Required action:
Within the listing below, the lines to output run from the one containing "ATOM 57 C C" through the one containing "ATOM 94 N N"; copy them exactly and nothing else.

*** Source material ***

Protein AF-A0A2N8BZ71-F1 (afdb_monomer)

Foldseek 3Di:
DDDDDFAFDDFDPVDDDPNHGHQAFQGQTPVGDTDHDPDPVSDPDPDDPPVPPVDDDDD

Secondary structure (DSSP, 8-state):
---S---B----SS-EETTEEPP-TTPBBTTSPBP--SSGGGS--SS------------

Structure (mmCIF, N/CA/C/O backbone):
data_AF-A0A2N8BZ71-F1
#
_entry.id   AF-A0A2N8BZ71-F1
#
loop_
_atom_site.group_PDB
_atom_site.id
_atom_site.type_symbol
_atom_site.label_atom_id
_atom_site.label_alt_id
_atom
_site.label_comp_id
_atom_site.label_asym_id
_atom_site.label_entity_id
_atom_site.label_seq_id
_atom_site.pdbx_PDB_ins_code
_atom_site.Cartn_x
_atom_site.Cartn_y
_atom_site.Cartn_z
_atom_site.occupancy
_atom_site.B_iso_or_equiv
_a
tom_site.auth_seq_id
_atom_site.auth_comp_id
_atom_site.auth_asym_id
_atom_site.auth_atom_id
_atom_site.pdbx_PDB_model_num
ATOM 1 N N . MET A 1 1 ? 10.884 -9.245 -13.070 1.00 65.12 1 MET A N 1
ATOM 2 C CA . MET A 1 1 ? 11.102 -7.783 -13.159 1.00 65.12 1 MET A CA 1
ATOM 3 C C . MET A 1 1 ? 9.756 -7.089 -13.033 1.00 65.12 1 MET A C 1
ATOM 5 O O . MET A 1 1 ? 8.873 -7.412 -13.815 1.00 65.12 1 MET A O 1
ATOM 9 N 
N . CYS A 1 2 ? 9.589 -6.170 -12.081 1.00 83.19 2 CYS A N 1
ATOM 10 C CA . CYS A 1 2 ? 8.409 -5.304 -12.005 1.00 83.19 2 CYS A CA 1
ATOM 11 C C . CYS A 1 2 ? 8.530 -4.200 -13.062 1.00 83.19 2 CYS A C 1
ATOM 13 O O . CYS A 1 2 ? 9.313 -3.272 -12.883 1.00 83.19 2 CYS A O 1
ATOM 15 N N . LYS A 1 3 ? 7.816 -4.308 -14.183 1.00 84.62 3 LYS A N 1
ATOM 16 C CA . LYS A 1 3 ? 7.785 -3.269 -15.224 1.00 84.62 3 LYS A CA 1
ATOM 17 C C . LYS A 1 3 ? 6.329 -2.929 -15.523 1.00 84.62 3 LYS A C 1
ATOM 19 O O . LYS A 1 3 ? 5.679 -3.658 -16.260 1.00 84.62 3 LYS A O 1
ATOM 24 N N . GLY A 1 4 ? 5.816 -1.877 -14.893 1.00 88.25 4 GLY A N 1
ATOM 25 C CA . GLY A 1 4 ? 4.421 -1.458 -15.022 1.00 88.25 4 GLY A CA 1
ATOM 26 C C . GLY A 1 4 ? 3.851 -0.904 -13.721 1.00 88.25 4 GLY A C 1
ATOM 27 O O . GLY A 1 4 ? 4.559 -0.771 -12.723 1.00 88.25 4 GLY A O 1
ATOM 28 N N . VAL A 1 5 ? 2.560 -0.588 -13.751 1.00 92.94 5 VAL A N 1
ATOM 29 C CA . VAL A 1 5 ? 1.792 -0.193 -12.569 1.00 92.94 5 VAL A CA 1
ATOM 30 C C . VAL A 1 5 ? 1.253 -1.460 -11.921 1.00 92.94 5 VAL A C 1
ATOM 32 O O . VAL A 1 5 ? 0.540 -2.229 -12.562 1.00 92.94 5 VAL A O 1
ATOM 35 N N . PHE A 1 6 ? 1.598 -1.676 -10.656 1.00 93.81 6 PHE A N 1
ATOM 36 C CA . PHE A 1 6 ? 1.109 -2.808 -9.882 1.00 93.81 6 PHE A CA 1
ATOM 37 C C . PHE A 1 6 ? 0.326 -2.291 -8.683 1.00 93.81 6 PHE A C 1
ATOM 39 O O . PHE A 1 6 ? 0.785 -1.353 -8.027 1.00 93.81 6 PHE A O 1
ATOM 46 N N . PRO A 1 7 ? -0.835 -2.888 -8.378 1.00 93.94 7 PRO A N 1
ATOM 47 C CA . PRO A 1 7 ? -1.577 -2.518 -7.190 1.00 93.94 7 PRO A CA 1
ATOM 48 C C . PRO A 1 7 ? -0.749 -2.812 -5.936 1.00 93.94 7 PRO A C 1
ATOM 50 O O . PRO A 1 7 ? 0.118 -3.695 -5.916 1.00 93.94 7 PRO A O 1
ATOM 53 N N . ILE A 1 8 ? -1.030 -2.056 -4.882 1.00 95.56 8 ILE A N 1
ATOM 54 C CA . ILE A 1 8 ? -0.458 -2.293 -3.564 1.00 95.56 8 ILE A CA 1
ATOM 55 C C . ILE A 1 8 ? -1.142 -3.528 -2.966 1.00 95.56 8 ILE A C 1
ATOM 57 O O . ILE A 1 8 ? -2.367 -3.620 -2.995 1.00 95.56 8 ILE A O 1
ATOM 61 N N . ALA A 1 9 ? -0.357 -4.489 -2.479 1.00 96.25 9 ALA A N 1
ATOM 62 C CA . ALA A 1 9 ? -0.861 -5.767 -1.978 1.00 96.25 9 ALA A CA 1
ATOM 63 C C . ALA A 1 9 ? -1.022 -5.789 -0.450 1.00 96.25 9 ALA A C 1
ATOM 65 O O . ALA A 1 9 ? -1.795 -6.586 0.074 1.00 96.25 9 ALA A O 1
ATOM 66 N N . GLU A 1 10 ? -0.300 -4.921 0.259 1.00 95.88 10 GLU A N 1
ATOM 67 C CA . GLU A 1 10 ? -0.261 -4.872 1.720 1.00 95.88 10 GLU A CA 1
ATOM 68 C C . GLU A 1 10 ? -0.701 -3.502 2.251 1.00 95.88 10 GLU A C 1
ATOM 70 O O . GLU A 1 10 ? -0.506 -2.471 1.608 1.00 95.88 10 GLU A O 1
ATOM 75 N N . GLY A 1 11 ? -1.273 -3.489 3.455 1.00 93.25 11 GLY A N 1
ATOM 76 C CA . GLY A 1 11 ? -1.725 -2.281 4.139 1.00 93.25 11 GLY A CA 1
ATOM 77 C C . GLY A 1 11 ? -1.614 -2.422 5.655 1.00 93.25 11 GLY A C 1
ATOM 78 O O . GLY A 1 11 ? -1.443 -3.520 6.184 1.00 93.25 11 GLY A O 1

***
*** Source material ***

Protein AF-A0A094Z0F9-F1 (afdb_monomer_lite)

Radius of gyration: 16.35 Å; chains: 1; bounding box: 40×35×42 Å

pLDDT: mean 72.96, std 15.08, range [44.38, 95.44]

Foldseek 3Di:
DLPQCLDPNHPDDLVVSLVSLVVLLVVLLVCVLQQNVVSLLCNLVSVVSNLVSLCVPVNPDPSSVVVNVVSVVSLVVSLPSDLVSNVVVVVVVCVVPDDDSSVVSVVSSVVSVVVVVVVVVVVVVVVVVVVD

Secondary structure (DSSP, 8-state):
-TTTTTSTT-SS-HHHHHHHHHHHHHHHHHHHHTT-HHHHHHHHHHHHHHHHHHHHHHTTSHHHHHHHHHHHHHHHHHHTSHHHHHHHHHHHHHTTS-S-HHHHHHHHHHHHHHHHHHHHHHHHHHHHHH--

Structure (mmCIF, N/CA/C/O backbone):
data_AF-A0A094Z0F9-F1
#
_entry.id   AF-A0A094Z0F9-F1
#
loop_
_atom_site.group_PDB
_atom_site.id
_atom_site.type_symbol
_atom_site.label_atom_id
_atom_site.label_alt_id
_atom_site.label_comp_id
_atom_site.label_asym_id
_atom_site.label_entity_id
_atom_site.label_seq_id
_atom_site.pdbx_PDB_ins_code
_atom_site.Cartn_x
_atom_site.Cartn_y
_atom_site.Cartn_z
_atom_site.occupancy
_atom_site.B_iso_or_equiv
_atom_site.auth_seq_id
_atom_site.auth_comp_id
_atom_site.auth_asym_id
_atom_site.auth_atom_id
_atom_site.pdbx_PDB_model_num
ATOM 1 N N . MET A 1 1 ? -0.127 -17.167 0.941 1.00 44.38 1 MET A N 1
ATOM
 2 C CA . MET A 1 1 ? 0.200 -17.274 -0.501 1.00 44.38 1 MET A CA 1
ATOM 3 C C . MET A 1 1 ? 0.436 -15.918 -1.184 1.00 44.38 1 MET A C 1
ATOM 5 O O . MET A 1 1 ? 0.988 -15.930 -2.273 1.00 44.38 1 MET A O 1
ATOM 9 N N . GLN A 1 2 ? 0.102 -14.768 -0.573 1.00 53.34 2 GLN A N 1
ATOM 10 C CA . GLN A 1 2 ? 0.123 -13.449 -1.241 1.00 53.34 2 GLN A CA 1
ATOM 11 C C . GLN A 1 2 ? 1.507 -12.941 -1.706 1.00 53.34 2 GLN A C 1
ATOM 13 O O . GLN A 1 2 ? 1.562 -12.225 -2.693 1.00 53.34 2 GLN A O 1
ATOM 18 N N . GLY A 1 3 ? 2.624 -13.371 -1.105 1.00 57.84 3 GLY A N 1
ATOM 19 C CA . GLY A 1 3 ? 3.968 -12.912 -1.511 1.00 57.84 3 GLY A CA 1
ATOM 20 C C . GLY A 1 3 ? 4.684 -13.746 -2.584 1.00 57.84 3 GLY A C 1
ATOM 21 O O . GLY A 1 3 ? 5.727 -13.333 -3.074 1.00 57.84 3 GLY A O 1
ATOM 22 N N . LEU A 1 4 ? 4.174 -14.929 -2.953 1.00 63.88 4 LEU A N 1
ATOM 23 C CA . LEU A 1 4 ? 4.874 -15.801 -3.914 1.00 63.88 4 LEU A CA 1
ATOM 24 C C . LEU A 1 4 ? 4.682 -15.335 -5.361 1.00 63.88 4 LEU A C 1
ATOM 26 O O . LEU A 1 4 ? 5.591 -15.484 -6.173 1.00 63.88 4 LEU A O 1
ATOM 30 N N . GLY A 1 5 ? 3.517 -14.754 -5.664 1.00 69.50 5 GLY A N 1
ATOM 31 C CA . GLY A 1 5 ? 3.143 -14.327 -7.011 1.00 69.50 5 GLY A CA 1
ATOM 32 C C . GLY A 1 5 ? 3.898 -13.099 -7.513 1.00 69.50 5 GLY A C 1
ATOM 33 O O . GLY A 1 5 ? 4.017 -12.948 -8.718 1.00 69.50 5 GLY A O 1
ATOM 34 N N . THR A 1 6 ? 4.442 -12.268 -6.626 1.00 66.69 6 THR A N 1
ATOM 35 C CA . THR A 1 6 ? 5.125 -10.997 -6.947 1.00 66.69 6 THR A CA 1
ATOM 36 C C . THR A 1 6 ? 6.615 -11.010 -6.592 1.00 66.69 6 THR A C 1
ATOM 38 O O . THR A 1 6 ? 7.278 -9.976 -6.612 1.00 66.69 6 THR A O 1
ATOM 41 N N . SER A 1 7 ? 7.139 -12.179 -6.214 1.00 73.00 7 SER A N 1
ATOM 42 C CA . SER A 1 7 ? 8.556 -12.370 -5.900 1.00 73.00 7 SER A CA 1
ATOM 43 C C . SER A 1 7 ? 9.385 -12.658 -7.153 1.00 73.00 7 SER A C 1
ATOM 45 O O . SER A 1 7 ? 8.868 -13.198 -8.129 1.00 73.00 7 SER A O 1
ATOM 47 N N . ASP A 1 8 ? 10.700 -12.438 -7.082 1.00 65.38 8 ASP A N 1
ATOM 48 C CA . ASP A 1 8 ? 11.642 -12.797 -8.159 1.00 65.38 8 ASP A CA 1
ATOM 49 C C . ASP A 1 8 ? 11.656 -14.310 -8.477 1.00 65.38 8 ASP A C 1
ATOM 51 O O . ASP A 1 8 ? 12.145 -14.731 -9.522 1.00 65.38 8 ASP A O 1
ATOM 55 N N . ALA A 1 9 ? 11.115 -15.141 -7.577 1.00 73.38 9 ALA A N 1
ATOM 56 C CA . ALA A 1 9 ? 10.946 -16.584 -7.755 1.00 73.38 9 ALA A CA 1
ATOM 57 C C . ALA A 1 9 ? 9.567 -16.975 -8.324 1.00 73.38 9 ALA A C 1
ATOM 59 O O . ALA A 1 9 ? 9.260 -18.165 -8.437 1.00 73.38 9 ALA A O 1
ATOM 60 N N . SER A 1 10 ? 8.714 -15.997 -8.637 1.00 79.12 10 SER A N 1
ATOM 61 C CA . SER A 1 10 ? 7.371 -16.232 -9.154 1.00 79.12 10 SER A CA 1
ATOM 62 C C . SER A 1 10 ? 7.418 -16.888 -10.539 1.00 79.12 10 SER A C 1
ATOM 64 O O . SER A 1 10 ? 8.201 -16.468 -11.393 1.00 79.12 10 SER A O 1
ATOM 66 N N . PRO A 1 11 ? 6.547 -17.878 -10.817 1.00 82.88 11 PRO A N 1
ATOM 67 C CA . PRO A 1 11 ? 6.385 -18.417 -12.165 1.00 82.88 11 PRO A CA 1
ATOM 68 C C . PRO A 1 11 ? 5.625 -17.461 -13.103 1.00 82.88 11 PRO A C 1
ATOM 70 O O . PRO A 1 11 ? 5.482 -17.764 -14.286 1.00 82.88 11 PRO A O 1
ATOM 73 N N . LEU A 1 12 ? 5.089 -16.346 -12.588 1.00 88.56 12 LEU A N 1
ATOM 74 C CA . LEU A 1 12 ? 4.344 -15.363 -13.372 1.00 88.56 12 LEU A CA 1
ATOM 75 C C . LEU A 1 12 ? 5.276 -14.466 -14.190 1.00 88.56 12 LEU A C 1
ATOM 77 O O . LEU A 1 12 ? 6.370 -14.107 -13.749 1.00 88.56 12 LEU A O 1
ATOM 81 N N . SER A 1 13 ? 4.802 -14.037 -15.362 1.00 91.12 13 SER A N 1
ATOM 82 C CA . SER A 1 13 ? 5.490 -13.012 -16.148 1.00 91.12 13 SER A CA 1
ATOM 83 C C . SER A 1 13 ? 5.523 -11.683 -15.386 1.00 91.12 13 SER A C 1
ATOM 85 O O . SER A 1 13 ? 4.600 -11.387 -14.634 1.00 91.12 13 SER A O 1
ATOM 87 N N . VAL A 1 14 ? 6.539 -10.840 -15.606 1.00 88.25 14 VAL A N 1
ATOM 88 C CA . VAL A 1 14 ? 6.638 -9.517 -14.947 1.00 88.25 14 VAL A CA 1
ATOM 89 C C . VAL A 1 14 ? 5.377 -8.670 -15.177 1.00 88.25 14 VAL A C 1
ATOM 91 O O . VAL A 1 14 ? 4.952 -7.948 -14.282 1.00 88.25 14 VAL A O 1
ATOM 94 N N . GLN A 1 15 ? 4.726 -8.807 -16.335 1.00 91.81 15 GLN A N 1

***

Output of the exercise:
ATOM 57 C C . ALA A 1 9 ? 9.567 -16.975 -8.324 1.00 73.38 9 ALA A C 1
ATOM 59 O O . ALA A 1 9 ? 9.260 -18.165 -8.437 1.00 73.38 9 ALA A O 1
ATOM 60 N N . SER A 1 10 ? 8.714 -15.997 -8.637 1.00 79.12 10 SER A N 1
ATOM 61 C CA . SER A 1 10 ? 7.371 -16.232 -9.154 1.00 79.12 10 SER A CA 1
ATOM 62 C C . SER A 1 10 ? 7.418 -16.888 -10.539 1.00 79.12 10 SER A C 1
ATOM 64 O O . SER A 1 10 ? 8.201 -16.468 -11.393 1.00 79.12 10 SER A O 1
ATOM 66 N N . PRO A 1 11 ? 6.547 -17.878 -10.817 1.00 82.88 11 PRO A N 1
ATOM 67 C CA . PRO A 1 11 ? 6.385 -18.417 -12.165 1.00 82.88 11 PRO A CA 1
ATOM 68 C C . PRO A 1 11 ? 5.625 -17.461 -13.103 1.00 82.88 11 PRO A C 1
ATOM 70 O O . PRO A 1 11 ? 5.482 -17.764 -14.286 1.00 82.88 11 PRO A O 1
ATOM 73 N N . LEU A 1 12 ? 5.089 -16.346 -12.588 1.00 88.56 12 LEU A N 1
ATOM 74 C CA . LEU A 1 12 ? 4.344 -15.363 -13.372 1.00 88.56 12 LEU A CA 1
ATOM 75 C C . LEU A 1 12 ? 5.276 -14.466 -14.190 1.00 88.56 12 LEU A C 1
ATOM 77 O O . LEU A 1 12 ? 6.370 -14.107 -13.749 1.00 88.56 12 LEU A O 1
ATOM 81 N N . SER A 1 13 ? 4.802 -14.037 -15.362 1.00 91.12 13 SER A N 1
ATOM 82 C CA . SER A 1 13 ? 5.490 -13.012 -16.148 1.00 91.12 13 SER A CA 1
ATOM 83 C C . SER A 1 13 ? 5.523 -11.683 -15.386 1.00 91.12 13 SER A C 1
ATOM 85 O O . SER A 1 13 ? 4.600 -11.387 -14.634 1.00 91.12 13 SER A O 1
ATOM 87 N N . VAL A 1 14 ? 6.539 -10.840 -15.606 1.00 88.25 14 VAL A N 1
ATOM 88 C CA . VAL A 1 14 ? 6.638 -9.517 -14.947 1.00 88.25 14 VAL A CA 1
ATOM 89 C C . VAL A 1 14 ? 5.377 -8.670 -15.177 1.00 88.25 14 VAL A C 1
ATOM 91 O O . VAL A 1 14 ? 4.952 -7.948 -14.282 1.00 88.25 14 VAL A O 1
ATOM 94 N N . GLN A 1 15 ? 4.726 -8.807 -16.335 1.00 91.81 15 GLN A N 1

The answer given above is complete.